(Data items)
□ □ □ □

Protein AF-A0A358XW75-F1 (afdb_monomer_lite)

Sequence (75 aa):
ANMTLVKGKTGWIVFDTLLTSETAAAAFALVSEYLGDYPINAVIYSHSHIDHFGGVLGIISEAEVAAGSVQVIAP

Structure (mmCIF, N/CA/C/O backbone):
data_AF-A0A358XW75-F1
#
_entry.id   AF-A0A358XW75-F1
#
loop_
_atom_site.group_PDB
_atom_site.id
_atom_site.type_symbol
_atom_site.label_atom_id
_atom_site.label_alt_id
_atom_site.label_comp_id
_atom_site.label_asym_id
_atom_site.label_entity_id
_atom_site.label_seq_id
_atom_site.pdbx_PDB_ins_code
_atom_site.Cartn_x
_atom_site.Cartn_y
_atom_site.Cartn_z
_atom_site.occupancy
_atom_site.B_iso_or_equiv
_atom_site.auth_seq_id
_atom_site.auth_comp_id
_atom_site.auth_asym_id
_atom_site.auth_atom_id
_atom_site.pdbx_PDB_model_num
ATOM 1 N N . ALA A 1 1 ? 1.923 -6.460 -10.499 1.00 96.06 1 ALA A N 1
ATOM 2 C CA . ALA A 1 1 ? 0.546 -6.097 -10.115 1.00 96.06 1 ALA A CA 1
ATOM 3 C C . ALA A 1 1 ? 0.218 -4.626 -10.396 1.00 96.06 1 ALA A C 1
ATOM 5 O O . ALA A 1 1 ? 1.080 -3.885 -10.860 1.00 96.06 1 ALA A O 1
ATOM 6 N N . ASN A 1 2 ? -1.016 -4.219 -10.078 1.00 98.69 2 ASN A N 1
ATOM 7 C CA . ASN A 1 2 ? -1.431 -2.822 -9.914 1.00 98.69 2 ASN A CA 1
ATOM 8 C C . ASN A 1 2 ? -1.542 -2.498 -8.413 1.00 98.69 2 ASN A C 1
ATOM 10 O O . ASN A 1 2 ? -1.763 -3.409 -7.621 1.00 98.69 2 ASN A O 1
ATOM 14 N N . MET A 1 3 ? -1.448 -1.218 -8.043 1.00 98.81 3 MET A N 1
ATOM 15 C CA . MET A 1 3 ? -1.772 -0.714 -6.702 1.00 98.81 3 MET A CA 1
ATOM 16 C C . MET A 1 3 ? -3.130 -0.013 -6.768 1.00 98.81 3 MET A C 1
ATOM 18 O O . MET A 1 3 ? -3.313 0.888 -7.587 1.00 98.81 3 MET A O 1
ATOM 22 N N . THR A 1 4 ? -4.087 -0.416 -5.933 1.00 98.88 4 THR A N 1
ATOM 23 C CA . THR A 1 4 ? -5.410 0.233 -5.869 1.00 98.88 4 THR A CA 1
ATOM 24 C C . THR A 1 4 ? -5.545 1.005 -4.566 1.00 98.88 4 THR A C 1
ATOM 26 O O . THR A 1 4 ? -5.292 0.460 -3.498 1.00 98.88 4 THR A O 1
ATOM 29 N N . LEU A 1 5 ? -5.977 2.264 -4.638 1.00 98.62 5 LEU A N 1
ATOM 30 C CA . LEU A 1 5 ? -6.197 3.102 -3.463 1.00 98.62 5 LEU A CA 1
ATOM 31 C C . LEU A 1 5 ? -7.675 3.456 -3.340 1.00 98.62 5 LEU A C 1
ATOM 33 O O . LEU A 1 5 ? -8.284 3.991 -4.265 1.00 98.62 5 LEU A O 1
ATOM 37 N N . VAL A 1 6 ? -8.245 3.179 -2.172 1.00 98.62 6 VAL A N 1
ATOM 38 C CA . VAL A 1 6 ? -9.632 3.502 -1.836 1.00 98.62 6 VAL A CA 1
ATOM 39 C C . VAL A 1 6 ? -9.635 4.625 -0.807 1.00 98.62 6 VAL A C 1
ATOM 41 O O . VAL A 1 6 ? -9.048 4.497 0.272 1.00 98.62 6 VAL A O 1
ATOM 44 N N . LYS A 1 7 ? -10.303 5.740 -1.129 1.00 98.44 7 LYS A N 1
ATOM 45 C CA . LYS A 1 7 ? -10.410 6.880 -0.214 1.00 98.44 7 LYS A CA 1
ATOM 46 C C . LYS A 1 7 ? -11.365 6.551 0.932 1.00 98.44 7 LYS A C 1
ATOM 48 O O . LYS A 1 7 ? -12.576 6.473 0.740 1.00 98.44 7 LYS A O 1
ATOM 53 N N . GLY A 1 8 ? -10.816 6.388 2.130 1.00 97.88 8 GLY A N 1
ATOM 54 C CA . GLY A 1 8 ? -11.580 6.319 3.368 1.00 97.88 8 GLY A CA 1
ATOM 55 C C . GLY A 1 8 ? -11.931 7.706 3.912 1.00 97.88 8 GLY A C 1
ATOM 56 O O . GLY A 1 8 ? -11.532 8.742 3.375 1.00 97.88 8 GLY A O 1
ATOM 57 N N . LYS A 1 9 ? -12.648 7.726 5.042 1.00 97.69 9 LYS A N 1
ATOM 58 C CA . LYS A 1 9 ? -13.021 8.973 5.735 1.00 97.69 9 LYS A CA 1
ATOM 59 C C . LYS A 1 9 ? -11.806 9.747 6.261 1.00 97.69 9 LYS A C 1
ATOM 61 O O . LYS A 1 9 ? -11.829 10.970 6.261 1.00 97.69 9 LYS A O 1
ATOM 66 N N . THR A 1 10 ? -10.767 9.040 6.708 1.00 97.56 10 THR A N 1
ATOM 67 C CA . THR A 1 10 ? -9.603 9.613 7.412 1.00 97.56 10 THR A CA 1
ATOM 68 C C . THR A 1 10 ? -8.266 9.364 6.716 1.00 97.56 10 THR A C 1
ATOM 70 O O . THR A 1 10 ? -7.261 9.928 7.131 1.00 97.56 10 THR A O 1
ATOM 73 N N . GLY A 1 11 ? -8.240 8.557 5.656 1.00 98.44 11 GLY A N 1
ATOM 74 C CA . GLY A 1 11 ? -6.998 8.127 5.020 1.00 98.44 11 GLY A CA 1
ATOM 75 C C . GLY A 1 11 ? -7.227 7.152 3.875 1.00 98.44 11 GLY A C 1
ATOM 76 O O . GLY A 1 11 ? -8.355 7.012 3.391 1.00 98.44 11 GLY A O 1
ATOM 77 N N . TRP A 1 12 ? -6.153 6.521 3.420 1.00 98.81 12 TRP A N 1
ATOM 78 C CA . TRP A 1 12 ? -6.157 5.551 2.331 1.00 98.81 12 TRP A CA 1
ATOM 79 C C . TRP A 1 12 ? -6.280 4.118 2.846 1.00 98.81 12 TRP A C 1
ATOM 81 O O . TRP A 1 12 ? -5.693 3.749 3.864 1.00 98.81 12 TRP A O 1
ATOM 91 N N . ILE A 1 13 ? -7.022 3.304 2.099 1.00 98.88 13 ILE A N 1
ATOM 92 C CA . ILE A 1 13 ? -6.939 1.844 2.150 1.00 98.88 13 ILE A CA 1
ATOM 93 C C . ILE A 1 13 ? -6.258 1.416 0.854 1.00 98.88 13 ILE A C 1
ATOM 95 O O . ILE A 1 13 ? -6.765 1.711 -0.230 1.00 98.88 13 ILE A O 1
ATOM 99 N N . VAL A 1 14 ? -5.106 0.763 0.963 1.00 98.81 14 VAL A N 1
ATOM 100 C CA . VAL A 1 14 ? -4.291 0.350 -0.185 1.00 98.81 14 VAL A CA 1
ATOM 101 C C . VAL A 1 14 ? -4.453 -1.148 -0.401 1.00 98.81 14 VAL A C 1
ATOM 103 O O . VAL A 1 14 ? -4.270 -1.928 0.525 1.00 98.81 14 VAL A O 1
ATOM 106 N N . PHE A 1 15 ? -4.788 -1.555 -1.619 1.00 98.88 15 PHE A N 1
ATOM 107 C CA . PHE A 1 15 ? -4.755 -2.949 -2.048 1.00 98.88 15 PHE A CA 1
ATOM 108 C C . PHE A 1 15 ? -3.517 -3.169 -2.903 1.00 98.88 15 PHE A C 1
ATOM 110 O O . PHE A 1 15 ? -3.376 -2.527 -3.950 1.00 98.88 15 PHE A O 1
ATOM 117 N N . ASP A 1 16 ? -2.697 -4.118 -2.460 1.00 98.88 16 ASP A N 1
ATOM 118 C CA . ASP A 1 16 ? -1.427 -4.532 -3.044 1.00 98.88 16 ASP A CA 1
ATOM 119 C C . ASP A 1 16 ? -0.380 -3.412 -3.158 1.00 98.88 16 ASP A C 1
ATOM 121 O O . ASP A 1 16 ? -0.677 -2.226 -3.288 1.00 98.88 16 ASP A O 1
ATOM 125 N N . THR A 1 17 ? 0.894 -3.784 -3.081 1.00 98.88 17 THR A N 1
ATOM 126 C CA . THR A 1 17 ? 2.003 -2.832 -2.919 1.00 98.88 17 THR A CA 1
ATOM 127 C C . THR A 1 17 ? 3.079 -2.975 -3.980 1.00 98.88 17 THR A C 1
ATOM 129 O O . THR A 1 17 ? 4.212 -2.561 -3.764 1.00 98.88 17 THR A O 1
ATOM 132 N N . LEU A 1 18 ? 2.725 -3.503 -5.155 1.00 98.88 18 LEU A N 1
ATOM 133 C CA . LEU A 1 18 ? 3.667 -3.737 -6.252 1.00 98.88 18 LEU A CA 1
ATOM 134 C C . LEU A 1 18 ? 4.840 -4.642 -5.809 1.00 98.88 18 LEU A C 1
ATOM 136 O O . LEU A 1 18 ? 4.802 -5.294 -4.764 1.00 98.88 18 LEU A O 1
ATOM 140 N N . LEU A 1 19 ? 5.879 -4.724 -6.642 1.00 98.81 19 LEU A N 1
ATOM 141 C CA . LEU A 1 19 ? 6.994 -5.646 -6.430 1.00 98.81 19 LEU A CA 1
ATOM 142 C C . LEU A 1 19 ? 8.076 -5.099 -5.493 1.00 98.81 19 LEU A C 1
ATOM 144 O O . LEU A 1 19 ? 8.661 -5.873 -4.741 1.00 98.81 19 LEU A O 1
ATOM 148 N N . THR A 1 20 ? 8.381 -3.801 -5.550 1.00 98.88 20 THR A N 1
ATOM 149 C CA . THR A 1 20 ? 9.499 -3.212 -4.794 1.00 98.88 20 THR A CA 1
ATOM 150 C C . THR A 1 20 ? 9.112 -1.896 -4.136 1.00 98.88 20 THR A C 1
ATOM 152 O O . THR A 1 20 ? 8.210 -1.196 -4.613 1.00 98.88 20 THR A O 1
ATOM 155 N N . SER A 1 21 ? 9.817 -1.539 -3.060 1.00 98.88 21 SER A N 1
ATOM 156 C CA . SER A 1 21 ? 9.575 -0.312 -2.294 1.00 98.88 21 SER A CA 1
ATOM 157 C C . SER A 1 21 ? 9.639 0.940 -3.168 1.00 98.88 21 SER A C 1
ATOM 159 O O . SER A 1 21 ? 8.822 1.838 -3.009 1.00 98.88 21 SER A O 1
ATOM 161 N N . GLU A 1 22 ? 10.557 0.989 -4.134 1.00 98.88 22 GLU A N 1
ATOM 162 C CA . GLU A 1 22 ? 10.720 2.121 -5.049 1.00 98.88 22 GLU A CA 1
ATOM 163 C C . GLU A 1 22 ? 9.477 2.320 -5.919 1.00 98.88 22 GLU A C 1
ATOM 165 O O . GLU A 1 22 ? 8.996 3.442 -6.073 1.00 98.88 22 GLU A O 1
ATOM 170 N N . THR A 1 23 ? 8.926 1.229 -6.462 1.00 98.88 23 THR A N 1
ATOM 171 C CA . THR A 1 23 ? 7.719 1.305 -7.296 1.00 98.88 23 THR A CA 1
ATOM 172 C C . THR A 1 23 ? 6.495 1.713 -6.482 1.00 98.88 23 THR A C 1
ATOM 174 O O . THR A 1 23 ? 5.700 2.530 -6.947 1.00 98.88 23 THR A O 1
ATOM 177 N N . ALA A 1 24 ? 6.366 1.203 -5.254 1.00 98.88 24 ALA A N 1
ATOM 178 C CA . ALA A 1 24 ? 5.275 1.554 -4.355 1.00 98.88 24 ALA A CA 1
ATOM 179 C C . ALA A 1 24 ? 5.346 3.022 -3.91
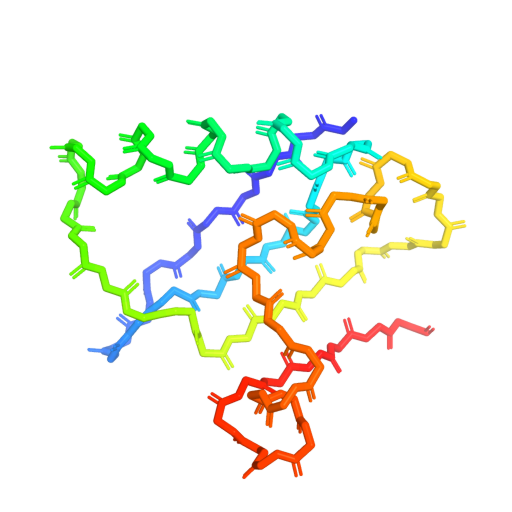3 1.00 98.88 24 ALA A C 1
ATOM 181 O O . ALA A 1 24 ? 4.345 3.732 -3.989 1.00 98.88 24 ALA A O 1
ATOM 182 N N . ALA A 1 25 ? 6.536 3.490 -3.527 1.00 98.88 25 ALA A N 1
ATOM 183 C CA . ALA A 1 25 ? 6.775 4.875 -3.135 1.00 98.88 25 ALA A CA 1
ATOM 184 C C . ALA A 1 25 ? 6.481 5.847 -4.286 1.00 98.88 25 ALA A C 1
ATOM 186 O O . ALA A 1 25 ? 5.804 6.852 -4.084 1.00 98.88 25 ALA A O 1
ATOM 187 N N . ALA A 1 26 ? 6.929 5.532 -5.508 1.00 98.88 26 ALA A N 1
ATOM 188 C CA . ALA A 1 26 ? 6.654 6.355 -6.686 1.00 98.88 26 ALA A CA 1
ATOM 189 C C . ALA A 1 26 ? 5.153 6.409 -7.023 1.00 98.88 26 ALA A C 1
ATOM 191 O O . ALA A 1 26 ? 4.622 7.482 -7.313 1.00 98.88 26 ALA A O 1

□ □ □ □

## Assignment
Leave out every line above except those from the line with "ATOM 117 N N" up to and including the line with "ATOM 129 O O", and copy those exactly.

## Finished task
ATOM 117 N N . ASP A 1 16 ? -2.697 -4.118 -2.460 1.00 98.88 16 ASP A N 1
ATOM 118 C CA . ASP A 1 16 ? -1.427 -4.532 -3.044 1.00 98.88 16 ASP A CA 1
ATOM 119 C C . ASP A 1 16 ? -0.380 -3.412 -3.158 1.00 98.88 16 ASP A C 1
ATOM 121 O O . ASP A 1 16 ? -0.677 -2.226 -3.288 1.00 98.88 16 ASP A O 1
ATOM 125 N N . THR A 1 17 ? 0.894 -3.784 -3.081 1.00 98.88 17 THR A N 1
ATOM 126 C CA . THR A 1 17 ? 2.003 -2.832 -2.919 1.00 98.88 17 THR A CA 1
ATOM 127 C C . THR A 1 17 ? 3.079 -2.975 -3.980 1.00 98.88 17 THR A C 1
ATOM 129 O O . THR A 1 17 ? 4.212 -2.561 -3.764 1.00 98.88 17 THR A O 1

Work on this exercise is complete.